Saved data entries
****
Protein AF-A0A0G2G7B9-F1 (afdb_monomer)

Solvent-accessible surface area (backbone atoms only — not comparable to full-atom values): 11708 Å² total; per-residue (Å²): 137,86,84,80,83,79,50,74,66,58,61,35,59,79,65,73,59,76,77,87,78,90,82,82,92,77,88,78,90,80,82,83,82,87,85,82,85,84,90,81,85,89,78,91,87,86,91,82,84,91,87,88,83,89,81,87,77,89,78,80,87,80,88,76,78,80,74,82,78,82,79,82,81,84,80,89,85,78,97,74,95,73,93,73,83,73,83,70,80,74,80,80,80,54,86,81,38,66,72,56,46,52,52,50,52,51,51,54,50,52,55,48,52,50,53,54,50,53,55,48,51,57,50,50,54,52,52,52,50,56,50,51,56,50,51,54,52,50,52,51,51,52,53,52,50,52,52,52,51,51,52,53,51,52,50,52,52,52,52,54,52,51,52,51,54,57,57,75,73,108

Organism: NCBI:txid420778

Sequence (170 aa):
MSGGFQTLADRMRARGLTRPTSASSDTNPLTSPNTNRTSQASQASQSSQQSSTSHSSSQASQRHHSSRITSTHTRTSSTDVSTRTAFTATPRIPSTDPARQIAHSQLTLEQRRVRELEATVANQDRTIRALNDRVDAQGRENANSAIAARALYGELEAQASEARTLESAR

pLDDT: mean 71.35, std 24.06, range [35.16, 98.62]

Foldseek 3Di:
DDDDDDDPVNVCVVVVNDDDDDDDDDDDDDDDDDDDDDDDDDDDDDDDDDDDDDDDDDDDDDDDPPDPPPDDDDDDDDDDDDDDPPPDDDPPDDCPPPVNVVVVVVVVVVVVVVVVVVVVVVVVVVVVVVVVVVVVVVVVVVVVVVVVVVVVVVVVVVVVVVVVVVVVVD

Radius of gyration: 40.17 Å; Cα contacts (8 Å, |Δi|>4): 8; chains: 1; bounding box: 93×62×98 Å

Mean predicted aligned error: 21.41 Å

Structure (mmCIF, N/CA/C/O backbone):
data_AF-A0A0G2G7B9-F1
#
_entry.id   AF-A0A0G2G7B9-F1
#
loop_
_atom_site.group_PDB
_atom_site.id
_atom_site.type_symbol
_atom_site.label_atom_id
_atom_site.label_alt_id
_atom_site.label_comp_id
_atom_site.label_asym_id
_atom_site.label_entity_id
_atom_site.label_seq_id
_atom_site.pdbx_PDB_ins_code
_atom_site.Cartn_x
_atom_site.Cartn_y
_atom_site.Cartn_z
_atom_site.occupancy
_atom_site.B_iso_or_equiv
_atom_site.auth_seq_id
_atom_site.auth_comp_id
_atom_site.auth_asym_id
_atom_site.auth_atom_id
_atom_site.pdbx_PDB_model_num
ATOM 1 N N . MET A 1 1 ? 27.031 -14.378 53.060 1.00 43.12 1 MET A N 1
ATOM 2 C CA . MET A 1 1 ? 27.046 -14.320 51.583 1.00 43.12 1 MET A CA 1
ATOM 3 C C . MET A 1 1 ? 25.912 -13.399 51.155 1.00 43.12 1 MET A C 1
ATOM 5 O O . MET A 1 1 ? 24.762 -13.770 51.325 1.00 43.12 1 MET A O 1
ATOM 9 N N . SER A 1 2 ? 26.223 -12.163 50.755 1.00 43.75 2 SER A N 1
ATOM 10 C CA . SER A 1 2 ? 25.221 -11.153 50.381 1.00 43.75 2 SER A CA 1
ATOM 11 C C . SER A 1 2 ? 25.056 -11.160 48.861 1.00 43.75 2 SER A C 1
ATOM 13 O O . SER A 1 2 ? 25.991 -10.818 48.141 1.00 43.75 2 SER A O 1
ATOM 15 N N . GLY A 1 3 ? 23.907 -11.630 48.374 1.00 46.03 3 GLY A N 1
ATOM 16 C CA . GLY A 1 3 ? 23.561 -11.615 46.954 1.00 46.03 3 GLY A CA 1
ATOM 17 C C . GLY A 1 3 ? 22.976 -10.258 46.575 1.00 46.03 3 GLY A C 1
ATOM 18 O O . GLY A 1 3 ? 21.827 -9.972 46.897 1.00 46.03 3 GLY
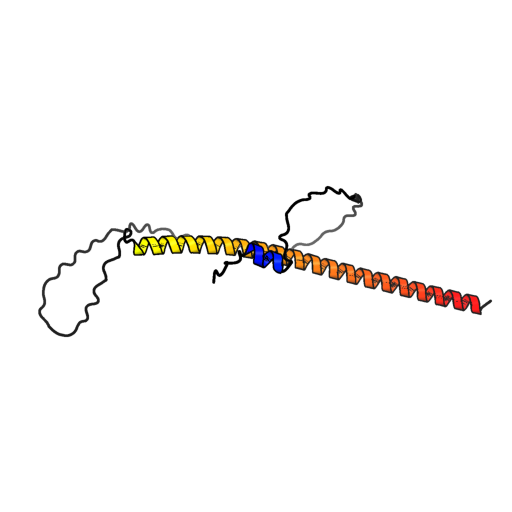 A O 1
ATOM 19 N N . GLY A 1 4 ? 23.769 -9.416 45.912 1.00 59.59 4 GLY A N 1
ATOM 20 C CA . GLY A 1 4 ? 23.307 -8.134 45.384 1.00 59.59 4 GLY A CA 1
ATOM 21 C C . GLY A 1 4 ? 22.375 -8.333 44.188 1.00 59.59 4 GLY A C 1
ATOM 22 O O . GLY A 1 4 ? 22.773 -8.897 43.169 1.00 59.59 4 GLY A O 1
ATOM 23 N N . PHE A 1 5 ? 21.135 -7.856 44.293 1.00 59.28 5 PHE A N 1
ATOM 24 C CA . PHE A 1 5 ? 20.210 -7.795 43.163 1.00 59.28 5 PHE A CA 1
ATOM 25 C C . PHE A 1 5 ? 20.682 -6.717 42.180 1.00 59.28 5 PHE A C 1
ATOM 27 O O . PHE A 1 5 ? 20.575 -5.524 42.451 1.00 59.28 5 PHE A O 1
ATOM 34 N N . GLN A 1 6 ? 21.214 -7.135 41.031 1.00 66.12 6 GLN A N 1
ATOM 35 C CA . GLN A 1 6 ? 21.557 -6.222 39.938 1.00 66.12 6 GLN A CA 1
ATOM 36 C C . GLN A 1 6 ? 20.288 -5.623 39.340 1.00 66.12 6 GLN A C 1
ATOM 38 O O . GLN A 1 6 ? 19.367 -6.346 38.939 1.00 66.12 6 GLN A O 1
ATOM 43 N N . THR A 1 7 ? 20.255 -4.296 39.272 1.00 72.00 7 THR A N 1
ATOM 44 C CA . THR A 1 7 ? 19.124 -3.556 38.723 1.00 72.00 7 THR A CA 1
ATOM 45 C C . THR A 1 7 ? 18.994 -3.811 37.218 1.00 72.00 7 THR A C 1
ATOM 47 O O . THR A 1 7 ? 19.965 -4.111 36.519 1.00 72.00 7 THR A O 1
ATOM 50 N N . LEU A 1 8 ? 17.775 -3.694 36.684 1.00 63.72 8 LEU A N 1
ATOM 51 C CA . LEU A 1 8 ? 17.511 -3.850 35.248 1.00 63.72 8 LEU A CA 1
ATOM 52 C C . LEU A 1 8 ? 18.354 -2.877 34.399 1.00 63.72 8 LEU A C 1
ATOM 54 O O . LEU A 1 8 ? 18.758 -3.220 33.290 1.00 63.72 8 LEU A O 1
ATOM 58 N N . ALA A 1 9 ? 18.671 -1.700 34.944 1.00 64.62 9 ALA A N 1
ATOM 59 C CA . ALA A 1 9 ? 19.527 -0.705 34.307 1.00 64.62 9 ALA A CA 1
ATOM 60 C C . ALA A 1 9 ? 20.977 -1.197 34.133 1.00 64.62 9 ALA A C 1
ATOM 62 O O . ALA A 1 9 ? 21.546 -1.039 33.051 1.00 64.62 9 ALA A O 1
ATOM 63 N N . ASP A 1 10 ? 21.544 -1.868 35.140 1.00 69.38 10 ASP A N 1
ATOM 64 C CA . ASP A 1 10 ? 22.891 -2.453 35.048 1.00 69.38 10 ASP A CA 1
ATOM 65 C C . ASP A 1 10 ? 22.943 -3.586 34.019 1.00 69.38 10 ASP A C 1
ATOM 67 O O . ASP A 1 10 ? 23.889 -3.693 33.233 1.00 69.38 10 ASP A O 1
ATOM 71 N N . ARG A 1 11 ? 21.873 -4.389 33.952 1.00 69.56 11 ARG A N 1
ATOM 72 C CA . ARG A 1 11 ? 21.751 -5.490 32.986 1.00 69.56 11 ARG A CA 1
ATOM 73 C C . ARG A 1 11 ? 21.659 -4.993 31.537 1.00 69.56 11 ARG A C 1
ATOM 75 O O . ARG A 1 11 ? 22.150 -5.662 30.630 1.00 69.56 11 ARG A O 1
ATOM 82 N N . MET A 1 12 ? 21.064 -3.820 31.323 1.00 71.62 12 MET A N 1
ATOM 83 C CA . MET A 1 12 ? 20.986 -3.167 30.010 1.00 71.62 12 MET A CA 1
ATOM 84 C C . MET A 1 12 ? 22.334 -2.561 29.590 1.00 71.62 12 MET A C 1
ATOM 86 O O . MET A 1 12 ? 22.732 -2.702 28.433 1.00 71.62 12 MET A O 1
ATOM 90 N N . ARG A 1 13 ? 23.084 -1.966 30.531 1.00 69.44 13 ARG A N 1
ATOM 91 C CA . ARG A 1 13 ? 24.415 -1.389 30.266 1.00 69.44 13 ARG A CA 1
ATOM 92 C C . ARG A 1 13 ? 25.458 -2.459 29.917 1.00 69.44 13 ARG A C 1
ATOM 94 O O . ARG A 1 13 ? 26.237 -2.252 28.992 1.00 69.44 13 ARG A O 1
****
Above are the records; copy exactly the lines from the line with "ATOM 82 N N" through the line with "ATOM 84 C C", both included.

▶ **Solution below**:
ATOM 82 N N . MET A 1 12 ? 21.064 -3.820 31.323 1.00 71.62 12 MET A N 1
ATOM 83 C CA . MET A 1 12 ? 20.986 -3.167 30.010 1.00 71.62 12 MET A CA 1
ATOM 84 C C . MET A 1 12 ? 22.334 -2.561 29.590 1.00 71.62 12 MET A C 1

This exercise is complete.